- _EXERCISE REQUIREMENTS_: In the records below, find the line containing "ATOM 39 C C" and the line containing "ATOM 83 C C"; please repeat exactly the lines from one to the other, both included, and nothing more.

[Entries taken from a collection]
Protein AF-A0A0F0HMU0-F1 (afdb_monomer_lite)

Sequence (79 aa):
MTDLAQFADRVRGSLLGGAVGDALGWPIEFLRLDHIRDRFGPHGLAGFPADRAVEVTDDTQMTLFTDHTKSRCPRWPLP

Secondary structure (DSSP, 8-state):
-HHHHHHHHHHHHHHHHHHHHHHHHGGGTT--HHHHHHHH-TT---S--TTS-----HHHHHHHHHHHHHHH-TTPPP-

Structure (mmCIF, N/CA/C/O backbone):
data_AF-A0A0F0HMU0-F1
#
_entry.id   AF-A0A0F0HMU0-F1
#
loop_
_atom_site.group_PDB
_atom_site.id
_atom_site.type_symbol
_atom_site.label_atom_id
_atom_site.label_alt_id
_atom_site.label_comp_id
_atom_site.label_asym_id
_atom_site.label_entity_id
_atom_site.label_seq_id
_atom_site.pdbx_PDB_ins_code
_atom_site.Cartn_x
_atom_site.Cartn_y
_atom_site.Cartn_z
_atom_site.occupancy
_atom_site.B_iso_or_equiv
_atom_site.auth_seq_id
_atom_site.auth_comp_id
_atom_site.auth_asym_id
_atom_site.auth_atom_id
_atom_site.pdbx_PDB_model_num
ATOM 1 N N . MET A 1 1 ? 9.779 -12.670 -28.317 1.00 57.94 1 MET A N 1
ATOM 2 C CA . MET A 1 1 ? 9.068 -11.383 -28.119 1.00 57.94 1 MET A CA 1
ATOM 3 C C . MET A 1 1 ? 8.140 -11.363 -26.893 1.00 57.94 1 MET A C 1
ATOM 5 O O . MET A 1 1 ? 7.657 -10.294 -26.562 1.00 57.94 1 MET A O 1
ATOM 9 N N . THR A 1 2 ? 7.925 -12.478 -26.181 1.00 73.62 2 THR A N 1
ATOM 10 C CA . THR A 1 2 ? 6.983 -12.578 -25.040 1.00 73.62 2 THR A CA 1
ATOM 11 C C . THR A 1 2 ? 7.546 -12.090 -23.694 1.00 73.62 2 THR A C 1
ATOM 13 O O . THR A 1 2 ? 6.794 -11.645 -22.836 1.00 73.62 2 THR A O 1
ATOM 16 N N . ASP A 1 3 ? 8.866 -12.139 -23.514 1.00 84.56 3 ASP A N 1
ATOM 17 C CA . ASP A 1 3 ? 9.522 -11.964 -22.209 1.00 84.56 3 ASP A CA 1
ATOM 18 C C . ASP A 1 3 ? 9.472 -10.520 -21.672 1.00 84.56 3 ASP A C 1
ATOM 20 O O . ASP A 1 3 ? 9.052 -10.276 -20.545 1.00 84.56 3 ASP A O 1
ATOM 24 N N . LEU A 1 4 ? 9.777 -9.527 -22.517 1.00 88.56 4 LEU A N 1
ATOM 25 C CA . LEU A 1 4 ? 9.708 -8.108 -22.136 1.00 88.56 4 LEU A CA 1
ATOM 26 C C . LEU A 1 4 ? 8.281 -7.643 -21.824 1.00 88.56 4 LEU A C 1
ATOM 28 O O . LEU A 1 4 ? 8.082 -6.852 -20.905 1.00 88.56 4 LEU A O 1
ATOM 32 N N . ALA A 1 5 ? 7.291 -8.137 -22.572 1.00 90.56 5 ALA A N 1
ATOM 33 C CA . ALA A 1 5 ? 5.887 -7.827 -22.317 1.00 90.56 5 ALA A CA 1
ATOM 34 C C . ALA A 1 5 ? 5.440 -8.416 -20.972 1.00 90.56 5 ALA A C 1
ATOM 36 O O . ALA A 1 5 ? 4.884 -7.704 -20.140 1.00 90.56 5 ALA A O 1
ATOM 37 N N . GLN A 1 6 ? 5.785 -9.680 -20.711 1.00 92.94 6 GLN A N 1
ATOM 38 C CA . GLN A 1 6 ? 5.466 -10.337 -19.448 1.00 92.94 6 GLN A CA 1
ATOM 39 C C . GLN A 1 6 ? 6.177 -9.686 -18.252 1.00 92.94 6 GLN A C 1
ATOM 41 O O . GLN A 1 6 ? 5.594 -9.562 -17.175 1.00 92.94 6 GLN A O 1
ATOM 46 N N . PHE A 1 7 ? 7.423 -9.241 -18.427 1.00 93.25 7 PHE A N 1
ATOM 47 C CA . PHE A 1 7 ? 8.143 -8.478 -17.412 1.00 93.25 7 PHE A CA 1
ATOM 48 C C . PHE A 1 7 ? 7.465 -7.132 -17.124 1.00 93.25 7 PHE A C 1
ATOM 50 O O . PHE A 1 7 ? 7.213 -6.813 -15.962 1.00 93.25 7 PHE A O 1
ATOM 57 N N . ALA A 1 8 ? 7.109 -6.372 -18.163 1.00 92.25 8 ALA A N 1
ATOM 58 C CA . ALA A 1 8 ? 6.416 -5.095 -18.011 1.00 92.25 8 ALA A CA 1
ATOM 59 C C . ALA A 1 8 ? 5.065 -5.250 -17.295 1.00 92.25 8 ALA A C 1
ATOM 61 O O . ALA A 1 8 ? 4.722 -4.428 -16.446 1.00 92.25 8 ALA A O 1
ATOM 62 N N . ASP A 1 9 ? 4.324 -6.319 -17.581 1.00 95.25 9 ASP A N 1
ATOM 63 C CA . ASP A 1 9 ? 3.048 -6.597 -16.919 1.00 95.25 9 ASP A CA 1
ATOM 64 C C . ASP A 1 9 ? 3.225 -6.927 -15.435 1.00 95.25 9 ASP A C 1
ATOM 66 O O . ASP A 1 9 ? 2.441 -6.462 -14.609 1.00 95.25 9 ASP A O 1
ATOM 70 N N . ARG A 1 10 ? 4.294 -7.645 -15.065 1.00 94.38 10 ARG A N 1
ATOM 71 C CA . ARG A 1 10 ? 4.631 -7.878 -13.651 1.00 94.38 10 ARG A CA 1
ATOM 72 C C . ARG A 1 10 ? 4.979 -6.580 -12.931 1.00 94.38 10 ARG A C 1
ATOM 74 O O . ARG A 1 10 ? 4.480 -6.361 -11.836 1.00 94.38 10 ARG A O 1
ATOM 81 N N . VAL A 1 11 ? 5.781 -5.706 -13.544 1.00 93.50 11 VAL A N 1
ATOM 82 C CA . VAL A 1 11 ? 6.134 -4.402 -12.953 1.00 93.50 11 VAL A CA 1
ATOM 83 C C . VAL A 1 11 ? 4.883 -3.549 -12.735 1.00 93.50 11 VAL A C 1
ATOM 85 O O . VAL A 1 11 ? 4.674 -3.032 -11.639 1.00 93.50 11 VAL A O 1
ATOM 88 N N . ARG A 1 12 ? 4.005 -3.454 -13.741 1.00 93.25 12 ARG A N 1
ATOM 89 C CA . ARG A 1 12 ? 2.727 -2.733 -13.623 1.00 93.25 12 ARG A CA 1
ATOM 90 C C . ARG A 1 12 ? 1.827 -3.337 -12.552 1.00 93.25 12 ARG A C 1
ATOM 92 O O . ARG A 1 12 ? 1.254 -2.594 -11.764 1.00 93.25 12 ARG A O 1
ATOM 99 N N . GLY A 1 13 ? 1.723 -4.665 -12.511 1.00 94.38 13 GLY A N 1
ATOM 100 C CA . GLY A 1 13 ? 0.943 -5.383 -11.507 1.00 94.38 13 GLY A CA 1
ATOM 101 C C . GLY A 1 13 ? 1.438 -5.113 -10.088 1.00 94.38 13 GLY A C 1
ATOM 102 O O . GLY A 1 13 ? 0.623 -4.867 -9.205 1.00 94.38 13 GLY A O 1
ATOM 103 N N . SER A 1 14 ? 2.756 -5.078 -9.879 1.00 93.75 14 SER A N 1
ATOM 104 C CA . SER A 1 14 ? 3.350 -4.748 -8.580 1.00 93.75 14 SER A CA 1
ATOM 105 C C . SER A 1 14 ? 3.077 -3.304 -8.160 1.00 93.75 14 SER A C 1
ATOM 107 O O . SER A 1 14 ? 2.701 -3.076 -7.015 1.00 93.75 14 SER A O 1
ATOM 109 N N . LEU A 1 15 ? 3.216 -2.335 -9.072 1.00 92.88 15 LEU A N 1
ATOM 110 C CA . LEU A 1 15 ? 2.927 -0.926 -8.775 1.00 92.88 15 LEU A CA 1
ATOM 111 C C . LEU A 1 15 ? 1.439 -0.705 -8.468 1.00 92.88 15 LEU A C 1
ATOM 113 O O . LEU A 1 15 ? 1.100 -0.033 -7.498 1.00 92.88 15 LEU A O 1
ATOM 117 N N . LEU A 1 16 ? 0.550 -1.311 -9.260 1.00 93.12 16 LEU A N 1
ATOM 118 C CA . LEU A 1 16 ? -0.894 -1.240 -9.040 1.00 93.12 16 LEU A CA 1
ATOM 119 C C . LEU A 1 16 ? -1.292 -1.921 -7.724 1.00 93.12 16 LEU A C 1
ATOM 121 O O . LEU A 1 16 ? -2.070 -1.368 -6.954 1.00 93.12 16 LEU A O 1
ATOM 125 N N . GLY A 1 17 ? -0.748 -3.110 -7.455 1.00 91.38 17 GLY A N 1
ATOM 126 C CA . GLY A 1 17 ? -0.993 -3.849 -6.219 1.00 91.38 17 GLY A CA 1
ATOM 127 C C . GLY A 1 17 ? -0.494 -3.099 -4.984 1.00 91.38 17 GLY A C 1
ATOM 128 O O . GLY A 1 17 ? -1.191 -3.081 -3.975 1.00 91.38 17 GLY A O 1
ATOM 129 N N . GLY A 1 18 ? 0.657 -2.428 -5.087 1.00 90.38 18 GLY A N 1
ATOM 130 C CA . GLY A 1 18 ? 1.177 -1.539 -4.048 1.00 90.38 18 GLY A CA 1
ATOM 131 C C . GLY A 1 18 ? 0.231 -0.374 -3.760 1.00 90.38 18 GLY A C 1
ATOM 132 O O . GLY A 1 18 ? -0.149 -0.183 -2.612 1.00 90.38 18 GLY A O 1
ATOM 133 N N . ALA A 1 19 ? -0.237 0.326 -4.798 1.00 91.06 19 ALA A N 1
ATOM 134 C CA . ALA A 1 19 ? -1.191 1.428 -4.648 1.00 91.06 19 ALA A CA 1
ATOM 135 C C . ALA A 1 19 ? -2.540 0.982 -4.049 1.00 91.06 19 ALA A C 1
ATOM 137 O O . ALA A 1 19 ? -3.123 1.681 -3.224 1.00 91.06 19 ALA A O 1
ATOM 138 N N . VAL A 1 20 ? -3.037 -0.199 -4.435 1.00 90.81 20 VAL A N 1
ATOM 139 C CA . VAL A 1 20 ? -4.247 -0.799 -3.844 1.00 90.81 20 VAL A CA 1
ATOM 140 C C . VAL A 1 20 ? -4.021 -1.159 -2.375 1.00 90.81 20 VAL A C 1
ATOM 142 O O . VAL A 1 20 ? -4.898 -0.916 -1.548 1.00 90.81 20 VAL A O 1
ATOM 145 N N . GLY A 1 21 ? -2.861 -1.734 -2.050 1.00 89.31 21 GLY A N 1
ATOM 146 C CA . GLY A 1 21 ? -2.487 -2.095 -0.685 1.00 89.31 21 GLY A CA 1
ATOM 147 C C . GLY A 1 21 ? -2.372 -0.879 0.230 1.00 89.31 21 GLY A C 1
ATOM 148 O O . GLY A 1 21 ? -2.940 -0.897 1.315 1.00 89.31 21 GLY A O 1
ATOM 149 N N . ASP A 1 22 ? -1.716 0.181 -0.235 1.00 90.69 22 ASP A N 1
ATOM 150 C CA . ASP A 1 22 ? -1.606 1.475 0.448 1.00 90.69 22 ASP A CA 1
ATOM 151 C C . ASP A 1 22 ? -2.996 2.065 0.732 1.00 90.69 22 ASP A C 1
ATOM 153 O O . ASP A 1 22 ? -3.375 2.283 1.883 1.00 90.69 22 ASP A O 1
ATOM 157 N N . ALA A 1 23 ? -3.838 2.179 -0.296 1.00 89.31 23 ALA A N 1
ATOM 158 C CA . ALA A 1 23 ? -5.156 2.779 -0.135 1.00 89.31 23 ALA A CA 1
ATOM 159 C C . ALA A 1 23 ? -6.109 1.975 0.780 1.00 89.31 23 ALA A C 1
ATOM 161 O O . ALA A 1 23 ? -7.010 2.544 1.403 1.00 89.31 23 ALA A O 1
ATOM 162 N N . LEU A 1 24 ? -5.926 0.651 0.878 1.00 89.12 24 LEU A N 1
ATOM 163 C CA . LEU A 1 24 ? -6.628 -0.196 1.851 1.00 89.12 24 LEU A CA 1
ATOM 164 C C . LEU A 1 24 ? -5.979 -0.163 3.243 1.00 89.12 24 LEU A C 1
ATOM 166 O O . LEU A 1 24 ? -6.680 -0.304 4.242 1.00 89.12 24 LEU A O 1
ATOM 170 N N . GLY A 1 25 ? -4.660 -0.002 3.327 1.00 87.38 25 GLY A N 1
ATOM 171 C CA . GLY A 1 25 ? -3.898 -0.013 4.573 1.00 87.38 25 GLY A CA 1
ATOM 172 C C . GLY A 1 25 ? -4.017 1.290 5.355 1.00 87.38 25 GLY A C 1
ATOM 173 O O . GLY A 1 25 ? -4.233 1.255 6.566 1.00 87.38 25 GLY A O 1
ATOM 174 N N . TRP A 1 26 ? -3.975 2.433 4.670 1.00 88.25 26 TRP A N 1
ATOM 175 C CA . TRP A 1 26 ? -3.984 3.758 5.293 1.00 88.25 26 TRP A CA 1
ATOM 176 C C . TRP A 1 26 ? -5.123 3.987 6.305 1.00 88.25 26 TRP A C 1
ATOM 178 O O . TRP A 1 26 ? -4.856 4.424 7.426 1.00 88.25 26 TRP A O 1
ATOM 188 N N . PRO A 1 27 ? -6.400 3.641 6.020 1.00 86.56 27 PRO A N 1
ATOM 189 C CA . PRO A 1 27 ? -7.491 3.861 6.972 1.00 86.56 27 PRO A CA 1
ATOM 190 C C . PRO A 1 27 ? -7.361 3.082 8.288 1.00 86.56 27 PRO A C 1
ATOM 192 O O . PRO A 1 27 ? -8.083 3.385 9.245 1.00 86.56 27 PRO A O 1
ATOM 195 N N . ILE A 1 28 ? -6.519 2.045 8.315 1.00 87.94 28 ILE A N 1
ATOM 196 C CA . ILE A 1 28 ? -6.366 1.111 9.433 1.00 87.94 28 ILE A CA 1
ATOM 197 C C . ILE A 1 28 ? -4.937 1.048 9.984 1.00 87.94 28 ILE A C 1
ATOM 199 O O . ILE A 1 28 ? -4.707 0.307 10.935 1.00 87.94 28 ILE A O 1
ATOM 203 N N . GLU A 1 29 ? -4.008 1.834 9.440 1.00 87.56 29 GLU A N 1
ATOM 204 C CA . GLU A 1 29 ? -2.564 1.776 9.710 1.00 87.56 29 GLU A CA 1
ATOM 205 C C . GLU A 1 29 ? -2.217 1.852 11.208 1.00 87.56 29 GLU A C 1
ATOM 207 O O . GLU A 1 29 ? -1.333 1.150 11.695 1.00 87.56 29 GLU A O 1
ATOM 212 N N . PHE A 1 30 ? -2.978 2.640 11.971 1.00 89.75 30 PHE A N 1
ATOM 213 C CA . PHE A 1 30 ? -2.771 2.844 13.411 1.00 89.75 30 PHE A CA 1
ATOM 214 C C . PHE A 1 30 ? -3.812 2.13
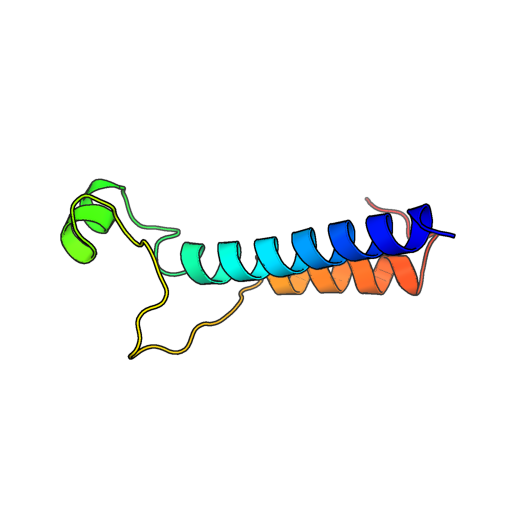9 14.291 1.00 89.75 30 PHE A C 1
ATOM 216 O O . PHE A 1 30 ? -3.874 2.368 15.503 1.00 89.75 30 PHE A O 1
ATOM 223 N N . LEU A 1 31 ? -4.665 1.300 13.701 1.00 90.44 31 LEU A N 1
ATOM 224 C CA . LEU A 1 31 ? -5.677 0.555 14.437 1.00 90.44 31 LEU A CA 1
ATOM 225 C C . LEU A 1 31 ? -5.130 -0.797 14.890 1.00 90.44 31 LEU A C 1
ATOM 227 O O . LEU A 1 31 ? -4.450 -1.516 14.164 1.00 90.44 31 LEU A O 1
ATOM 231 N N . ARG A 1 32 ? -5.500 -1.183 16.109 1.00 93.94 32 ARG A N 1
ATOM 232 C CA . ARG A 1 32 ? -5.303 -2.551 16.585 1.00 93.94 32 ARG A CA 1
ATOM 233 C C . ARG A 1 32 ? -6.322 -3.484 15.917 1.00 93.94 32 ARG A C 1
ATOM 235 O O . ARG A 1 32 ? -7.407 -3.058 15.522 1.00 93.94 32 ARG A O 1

- _SOLVED PROBLEM_:
ATOM 39 C C . GLN A 1 6 ? 6.177 -9.686 -18.252 1.00 92.94 6 GLN A C 1
ATOM 41 O O . GLN A 1 6 ? 5.594 -9.562 -17.175 1.00 92.94 6 GLN A O 1
ATOM 46 N N . PHE A 1 7 ? 7.423 -9.241 -18.427 1.00 93.25 7 PHE A N 1
ATOM 47 C CA . PHE A 1 7 ? 8.143 -8.478 -17.412 1.00 93.25 7 PHE A CA 1
ATOM 48 C C . PHE A 1 7 ? 7.465 -7.132 -17.124 1.00 93.25 7 PHE A C 1
ATOM 50 O O . PHE A 1 7 ? 7.213 -6.813 -15.962 1.00 93.25 7 PHE A O 1
ATOM 57 N N . ALA A 1 8 ? 7.109 -6.372 -18.163 1.00 92.25 8 ALA A N 1
ATOM 58 C CA . ALA A 1 8 ? 6.416 -5.095 -18.011 1.00 92.25 8 ALA A CA 1
ATOM 59 C C . ALA A 1 8 ? 5.065 -5.250 -17.295 1.00 92.25 8 ALA A C 1
ATOM 61 O O . ALA A 1 8 ? 4.722 -4.428 -16.446 1.00 92.25 8 ALA A O 1
ATOM 62 N N . ASP A 1 9 ? 4.324 -6.319 -17.581 1.00 95.25 9 ASP A N 1
ATOM 63 C CA . ASP A 1 9 ? 3.048 -6.597 -16.919 1.00 95.25 9 ASP A CA 1
ATOM 64 C C . ASP A 1 9 ? 3.225 -6.927 -15.435 1.00 95.25 9 ASP A C 1
ATOM 66 O O . ASP A 1 9 ? 2.441 -6.462 -14.609 1.00 95.25 9 ASP A O 1
ATOM 70 N N . ARG A 1 10 ? 4.294 -7.645 -15.065 1.00 94.38 10 ARG A N 1
ATOM 71 C CA . ARG A 1 10 ? 4.631 -7.878 -13.651 1.00 94.38 10 ARG A CA 1
ATOM 72 C C . ARG A 1 10 ? 4.979 -6.580 -12.931 1.00 94.38 10 ARG A C 1
ATOM 74 O O . ARG A 1 10 ? 4.480 -6.361 -11.836 1.00 94.38 10 ARG A O 1
ATOM 81 N N . VAL A 1 11 ? 5.781 -5.706 -13.544 1.00 93.50 11 VAL A N 1
ATOM 82 C CA . VAL A 1 11 ? 6.134 -4.402 -12.953 1.00 93.50 11 VAL A CA 1
ATOM 83 C C . VAL A 1 11 ? 4.883 -3.549 -12.735 1.00 93.50 11 VAL A C 1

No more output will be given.